**Task instructions:**
Using the entries that follow, write out the line containing "ATOM 142 N N", the line containing "ATOM 153 C C", and every line between them, exactly and nothing else.

**Material to process:**
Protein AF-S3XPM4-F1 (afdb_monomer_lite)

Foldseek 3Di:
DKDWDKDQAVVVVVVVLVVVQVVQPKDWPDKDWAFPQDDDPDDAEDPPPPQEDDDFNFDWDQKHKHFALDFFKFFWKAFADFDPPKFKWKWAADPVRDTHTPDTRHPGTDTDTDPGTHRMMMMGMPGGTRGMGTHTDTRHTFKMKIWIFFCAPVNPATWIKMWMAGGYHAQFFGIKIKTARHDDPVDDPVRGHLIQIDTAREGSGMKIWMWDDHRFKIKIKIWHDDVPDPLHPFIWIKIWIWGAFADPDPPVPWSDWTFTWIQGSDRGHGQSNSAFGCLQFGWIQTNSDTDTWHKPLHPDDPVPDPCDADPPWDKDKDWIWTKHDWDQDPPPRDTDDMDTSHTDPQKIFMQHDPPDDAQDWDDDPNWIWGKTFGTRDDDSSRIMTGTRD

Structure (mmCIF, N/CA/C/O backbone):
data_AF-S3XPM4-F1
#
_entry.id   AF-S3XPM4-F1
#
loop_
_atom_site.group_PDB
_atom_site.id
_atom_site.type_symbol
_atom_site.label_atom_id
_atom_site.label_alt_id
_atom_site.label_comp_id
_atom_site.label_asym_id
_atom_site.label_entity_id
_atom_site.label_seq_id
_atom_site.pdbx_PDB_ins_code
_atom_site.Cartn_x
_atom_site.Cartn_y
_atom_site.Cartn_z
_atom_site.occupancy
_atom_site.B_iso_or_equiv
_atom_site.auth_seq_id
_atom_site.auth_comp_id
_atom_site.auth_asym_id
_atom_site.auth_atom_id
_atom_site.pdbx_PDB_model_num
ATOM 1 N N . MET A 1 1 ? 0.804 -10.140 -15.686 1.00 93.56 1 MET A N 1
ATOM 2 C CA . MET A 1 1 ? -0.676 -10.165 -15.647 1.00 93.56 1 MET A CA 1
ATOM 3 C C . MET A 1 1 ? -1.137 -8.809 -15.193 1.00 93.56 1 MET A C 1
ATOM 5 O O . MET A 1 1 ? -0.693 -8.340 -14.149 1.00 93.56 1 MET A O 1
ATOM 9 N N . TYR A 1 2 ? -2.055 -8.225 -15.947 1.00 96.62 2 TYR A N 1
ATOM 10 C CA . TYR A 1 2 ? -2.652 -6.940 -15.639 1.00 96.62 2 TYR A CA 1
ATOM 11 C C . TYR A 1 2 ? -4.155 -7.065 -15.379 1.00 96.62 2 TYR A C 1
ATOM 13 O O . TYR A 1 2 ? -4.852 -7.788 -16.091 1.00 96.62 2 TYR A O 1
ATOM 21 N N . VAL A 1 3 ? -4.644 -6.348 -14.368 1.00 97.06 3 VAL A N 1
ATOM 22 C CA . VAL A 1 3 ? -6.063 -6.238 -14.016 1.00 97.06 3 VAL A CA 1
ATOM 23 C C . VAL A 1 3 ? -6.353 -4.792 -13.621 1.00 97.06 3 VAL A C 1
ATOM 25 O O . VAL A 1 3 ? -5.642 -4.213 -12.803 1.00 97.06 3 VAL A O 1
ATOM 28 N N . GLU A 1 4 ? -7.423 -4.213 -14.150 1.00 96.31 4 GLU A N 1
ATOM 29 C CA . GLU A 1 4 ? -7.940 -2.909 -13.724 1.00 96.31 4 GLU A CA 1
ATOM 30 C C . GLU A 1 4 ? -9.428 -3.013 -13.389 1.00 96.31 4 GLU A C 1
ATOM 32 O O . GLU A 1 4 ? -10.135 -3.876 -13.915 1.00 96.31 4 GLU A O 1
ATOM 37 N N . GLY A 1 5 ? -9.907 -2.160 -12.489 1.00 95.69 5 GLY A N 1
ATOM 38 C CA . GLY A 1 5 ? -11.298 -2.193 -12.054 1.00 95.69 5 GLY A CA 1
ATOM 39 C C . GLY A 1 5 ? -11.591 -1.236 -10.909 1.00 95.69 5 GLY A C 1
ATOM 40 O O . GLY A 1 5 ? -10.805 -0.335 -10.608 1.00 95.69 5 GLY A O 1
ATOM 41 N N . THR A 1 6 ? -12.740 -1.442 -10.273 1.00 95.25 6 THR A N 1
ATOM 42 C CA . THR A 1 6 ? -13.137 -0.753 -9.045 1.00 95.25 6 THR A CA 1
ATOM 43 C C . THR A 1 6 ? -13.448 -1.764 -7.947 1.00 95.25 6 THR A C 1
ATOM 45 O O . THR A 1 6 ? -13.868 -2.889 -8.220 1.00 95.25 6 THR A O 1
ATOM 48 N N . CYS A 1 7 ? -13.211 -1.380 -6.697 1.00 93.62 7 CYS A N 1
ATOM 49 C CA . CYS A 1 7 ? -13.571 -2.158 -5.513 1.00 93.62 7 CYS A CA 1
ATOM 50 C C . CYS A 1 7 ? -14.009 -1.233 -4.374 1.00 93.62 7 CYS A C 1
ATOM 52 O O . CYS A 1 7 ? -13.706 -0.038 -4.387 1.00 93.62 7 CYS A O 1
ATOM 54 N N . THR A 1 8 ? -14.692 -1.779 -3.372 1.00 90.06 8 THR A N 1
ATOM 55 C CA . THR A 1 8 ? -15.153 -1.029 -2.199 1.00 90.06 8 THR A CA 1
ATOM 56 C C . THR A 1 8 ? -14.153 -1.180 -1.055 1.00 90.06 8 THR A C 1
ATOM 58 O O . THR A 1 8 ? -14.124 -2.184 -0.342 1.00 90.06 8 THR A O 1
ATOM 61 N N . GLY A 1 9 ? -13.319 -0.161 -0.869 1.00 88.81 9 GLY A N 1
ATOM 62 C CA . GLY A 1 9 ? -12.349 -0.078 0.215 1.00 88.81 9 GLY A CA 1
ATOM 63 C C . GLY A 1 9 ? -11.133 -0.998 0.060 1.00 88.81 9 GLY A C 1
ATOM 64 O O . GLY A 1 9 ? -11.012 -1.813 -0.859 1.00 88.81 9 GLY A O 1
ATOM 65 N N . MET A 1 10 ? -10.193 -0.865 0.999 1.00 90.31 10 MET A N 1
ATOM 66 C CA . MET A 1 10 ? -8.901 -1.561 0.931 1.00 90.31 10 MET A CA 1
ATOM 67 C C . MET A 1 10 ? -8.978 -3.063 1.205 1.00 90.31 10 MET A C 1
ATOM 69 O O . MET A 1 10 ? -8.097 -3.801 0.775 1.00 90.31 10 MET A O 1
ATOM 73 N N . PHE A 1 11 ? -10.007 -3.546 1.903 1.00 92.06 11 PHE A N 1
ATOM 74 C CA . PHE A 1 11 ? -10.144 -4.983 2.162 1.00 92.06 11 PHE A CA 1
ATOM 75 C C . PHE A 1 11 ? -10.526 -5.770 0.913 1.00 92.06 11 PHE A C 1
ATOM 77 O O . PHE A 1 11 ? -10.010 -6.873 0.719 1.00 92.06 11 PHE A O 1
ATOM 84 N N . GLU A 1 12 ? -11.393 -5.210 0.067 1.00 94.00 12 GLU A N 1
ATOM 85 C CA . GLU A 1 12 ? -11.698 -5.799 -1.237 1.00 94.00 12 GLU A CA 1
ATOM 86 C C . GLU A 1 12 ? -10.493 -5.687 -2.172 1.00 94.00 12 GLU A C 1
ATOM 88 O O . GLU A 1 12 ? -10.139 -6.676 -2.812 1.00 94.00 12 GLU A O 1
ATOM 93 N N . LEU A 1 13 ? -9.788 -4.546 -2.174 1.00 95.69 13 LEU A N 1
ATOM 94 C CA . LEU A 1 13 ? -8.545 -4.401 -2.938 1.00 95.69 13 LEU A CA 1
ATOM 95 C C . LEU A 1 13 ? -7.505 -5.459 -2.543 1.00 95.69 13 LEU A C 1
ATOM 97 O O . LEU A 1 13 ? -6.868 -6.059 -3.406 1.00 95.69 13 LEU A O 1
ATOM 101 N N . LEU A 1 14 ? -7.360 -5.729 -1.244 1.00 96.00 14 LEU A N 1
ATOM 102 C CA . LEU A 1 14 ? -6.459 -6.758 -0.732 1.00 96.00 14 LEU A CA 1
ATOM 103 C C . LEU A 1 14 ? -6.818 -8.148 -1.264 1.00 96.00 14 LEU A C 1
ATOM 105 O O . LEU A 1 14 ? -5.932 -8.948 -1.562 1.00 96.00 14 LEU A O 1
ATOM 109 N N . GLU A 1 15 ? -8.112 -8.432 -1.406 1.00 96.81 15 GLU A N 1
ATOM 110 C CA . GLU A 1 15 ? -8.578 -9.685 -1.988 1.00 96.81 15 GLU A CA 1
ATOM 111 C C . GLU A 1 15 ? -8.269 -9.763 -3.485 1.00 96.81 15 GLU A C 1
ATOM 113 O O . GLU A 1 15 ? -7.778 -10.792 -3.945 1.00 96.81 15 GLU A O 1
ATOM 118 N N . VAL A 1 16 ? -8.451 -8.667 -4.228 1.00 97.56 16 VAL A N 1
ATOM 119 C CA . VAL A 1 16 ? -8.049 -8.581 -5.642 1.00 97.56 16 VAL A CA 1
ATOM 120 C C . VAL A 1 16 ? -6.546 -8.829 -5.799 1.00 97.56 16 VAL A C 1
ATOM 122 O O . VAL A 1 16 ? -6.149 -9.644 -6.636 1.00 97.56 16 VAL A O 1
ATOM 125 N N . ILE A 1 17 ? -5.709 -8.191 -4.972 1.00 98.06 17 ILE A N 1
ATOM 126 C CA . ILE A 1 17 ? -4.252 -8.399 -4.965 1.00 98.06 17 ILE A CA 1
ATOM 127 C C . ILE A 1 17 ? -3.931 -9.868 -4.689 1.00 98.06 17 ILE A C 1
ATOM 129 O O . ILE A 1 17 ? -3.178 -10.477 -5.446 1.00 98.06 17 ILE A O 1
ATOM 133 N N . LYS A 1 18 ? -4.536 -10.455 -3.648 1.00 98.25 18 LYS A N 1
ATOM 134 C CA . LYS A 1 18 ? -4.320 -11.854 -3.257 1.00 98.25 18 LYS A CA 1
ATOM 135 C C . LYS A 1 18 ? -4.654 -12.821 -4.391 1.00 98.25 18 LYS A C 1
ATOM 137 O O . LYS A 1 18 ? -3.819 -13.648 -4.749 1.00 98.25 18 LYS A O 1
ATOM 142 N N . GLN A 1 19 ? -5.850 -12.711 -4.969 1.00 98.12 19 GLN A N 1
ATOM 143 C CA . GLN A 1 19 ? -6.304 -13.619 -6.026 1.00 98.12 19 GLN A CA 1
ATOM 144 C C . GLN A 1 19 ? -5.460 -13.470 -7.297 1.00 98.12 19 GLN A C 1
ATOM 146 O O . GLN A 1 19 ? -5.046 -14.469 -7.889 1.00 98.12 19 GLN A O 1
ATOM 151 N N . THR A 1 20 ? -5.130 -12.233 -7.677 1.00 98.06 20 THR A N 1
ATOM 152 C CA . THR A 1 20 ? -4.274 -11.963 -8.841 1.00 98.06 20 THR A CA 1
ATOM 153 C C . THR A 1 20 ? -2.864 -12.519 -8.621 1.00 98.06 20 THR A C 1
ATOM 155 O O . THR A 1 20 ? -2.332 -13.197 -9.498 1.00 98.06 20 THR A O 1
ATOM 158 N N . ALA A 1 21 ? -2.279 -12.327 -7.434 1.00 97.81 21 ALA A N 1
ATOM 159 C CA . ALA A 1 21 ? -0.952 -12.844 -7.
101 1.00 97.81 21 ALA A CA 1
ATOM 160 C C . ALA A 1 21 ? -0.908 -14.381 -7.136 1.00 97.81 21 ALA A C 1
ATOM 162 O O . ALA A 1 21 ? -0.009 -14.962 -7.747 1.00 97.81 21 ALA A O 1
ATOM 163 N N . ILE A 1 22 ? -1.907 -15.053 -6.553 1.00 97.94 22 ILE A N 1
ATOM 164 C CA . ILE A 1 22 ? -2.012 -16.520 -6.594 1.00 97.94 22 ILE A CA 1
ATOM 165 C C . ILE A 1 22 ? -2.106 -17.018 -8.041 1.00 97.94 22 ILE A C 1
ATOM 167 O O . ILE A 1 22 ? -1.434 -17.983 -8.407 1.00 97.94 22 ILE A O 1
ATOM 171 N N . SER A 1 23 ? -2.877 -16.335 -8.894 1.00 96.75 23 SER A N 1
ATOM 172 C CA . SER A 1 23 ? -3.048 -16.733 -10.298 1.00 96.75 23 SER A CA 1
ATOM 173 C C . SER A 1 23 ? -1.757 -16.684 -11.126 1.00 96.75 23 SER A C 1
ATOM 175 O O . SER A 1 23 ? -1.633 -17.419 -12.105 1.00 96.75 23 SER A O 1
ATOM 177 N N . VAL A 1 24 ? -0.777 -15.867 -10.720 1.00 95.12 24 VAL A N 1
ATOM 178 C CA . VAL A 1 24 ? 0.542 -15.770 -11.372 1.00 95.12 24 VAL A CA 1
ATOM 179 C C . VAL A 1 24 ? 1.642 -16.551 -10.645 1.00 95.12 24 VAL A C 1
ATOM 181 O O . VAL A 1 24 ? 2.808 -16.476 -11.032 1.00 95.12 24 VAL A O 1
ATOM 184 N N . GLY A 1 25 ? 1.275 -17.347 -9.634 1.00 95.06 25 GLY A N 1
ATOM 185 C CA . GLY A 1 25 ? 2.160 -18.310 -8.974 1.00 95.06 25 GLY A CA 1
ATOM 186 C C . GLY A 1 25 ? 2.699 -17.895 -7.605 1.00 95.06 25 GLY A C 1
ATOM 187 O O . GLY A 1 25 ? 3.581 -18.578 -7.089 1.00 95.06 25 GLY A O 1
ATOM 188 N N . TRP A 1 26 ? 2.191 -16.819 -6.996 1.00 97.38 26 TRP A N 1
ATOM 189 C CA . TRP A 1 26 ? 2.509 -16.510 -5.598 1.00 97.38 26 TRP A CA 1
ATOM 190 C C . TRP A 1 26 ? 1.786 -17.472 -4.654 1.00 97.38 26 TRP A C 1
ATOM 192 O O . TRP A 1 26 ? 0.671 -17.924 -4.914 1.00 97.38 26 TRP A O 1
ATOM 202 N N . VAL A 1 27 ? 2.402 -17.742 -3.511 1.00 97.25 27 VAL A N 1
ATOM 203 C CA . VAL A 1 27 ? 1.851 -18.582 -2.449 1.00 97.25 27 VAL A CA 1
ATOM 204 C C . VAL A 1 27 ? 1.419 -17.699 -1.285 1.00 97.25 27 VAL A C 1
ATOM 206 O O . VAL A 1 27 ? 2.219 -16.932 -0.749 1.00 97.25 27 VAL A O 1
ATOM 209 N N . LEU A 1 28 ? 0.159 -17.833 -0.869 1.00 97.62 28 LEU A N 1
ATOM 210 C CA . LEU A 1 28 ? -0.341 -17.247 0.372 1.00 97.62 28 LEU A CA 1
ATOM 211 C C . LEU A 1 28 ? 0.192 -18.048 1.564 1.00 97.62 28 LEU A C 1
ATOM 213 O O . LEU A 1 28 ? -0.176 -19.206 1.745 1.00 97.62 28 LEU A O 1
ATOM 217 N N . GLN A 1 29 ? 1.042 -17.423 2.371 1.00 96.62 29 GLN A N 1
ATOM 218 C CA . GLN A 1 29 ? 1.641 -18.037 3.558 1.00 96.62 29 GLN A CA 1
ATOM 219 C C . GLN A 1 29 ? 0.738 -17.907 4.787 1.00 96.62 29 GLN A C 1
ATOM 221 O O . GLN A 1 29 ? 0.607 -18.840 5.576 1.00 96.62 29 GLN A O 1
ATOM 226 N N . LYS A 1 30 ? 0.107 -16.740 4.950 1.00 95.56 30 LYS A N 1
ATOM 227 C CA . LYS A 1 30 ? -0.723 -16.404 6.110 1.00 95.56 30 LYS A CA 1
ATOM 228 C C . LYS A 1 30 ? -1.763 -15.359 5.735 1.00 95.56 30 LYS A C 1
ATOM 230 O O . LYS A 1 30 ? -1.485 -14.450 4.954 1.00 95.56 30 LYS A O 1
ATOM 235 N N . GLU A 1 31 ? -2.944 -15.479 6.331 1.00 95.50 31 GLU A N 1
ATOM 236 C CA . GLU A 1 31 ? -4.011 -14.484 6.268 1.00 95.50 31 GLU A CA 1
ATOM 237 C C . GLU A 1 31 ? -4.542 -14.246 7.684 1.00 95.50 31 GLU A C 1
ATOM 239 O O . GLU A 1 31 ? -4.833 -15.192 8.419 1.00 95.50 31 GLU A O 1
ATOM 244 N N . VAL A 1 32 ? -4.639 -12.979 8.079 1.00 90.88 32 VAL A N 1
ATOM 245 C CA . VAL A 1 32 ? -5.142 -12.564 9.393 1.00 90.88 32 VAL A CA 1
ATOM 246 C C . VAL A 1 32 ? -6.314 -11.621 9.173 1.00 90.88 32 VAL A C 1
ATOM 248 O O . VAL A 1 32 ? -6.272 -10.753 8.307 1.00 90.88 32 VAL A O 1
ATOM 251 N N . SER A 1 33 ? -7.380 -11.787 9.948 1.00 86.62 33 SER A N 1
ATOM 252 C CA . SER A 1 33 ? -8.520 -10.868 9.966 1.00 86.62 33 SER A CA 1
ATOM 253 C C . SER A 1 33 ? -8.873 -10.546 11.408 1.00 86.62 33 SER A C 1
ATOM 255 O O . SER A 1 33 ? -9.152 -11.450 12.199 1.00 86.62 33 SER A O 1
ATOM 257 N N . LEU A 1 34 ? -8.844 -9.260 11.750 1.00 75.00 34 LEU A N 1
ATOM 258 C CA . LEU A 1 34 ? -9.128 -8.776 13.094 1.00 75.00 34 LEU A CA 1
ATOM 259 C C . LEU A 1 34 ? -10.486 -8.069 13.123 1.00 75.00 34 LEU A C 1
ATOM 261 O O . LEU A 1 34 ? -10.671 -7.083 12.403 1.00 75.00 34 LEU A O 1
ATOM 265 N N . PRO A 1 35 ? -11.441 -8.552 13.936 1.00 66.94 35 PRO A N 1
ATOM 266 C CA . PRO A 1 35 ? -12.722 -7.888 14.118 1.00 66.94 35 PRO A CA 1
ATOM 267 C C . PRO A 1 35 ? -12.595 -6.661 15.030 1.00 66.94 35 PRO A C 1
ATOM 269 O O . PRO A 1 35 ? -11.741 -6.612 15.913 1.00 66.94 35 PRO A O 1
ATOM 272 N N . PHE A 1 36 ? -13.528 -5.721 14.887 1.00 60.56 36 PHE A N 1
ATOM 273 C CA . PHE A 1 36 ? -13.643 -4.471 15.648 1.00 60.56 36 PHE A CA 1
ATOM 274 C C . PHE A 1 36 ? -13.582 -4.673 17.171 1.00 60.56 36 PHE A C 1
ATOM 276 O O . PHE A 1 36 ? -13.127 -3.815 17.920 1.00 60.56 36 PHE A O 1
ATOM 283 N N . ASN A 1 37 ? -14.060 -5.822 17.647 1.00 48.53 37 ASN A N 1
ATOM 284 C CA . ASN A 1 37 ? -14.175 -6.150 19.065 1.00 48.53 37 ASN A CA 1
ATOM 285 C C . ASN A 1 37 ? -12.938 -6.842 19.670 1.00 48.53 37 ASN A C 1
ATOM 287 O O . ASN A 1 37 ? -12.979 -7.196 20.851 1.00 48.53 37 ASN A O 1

**Exercise response:**
ATOM 142 N N . GLN A 1 19 ? -5.850 -12.711 -4.969 1.00 98.12 19 GLN A N 1
ATOM 143 C CA . GLN A 1 19 ? -6.304 -13.619 -6.026 1.00 98.12 19 GLN A CA 1
ATOM 144 C C . GLN A 1 19 ? -5.460 -13.470 -7.297 1.00 98.12 19 GLN A C 1
ATOM 146 O O . GLN A 1 19 ? -5.046 -14.469 -7.889 1.00 98.12 19 GLN A O 1
ATOM 151 N N . THR A 1 20 ? -5.130 -12.233 -7.677 1.00 98.06 20 THR A N 1
ATOM 152 C CA . THR A 1 20 ? -4.274 -11.963 -8.841 1.00 98.06 20 THR A CA 1
ATOM 153 C C . THR A 1 20 ? -2.864 -12.519 -8.621 1.00 98.06 20 THR A C 1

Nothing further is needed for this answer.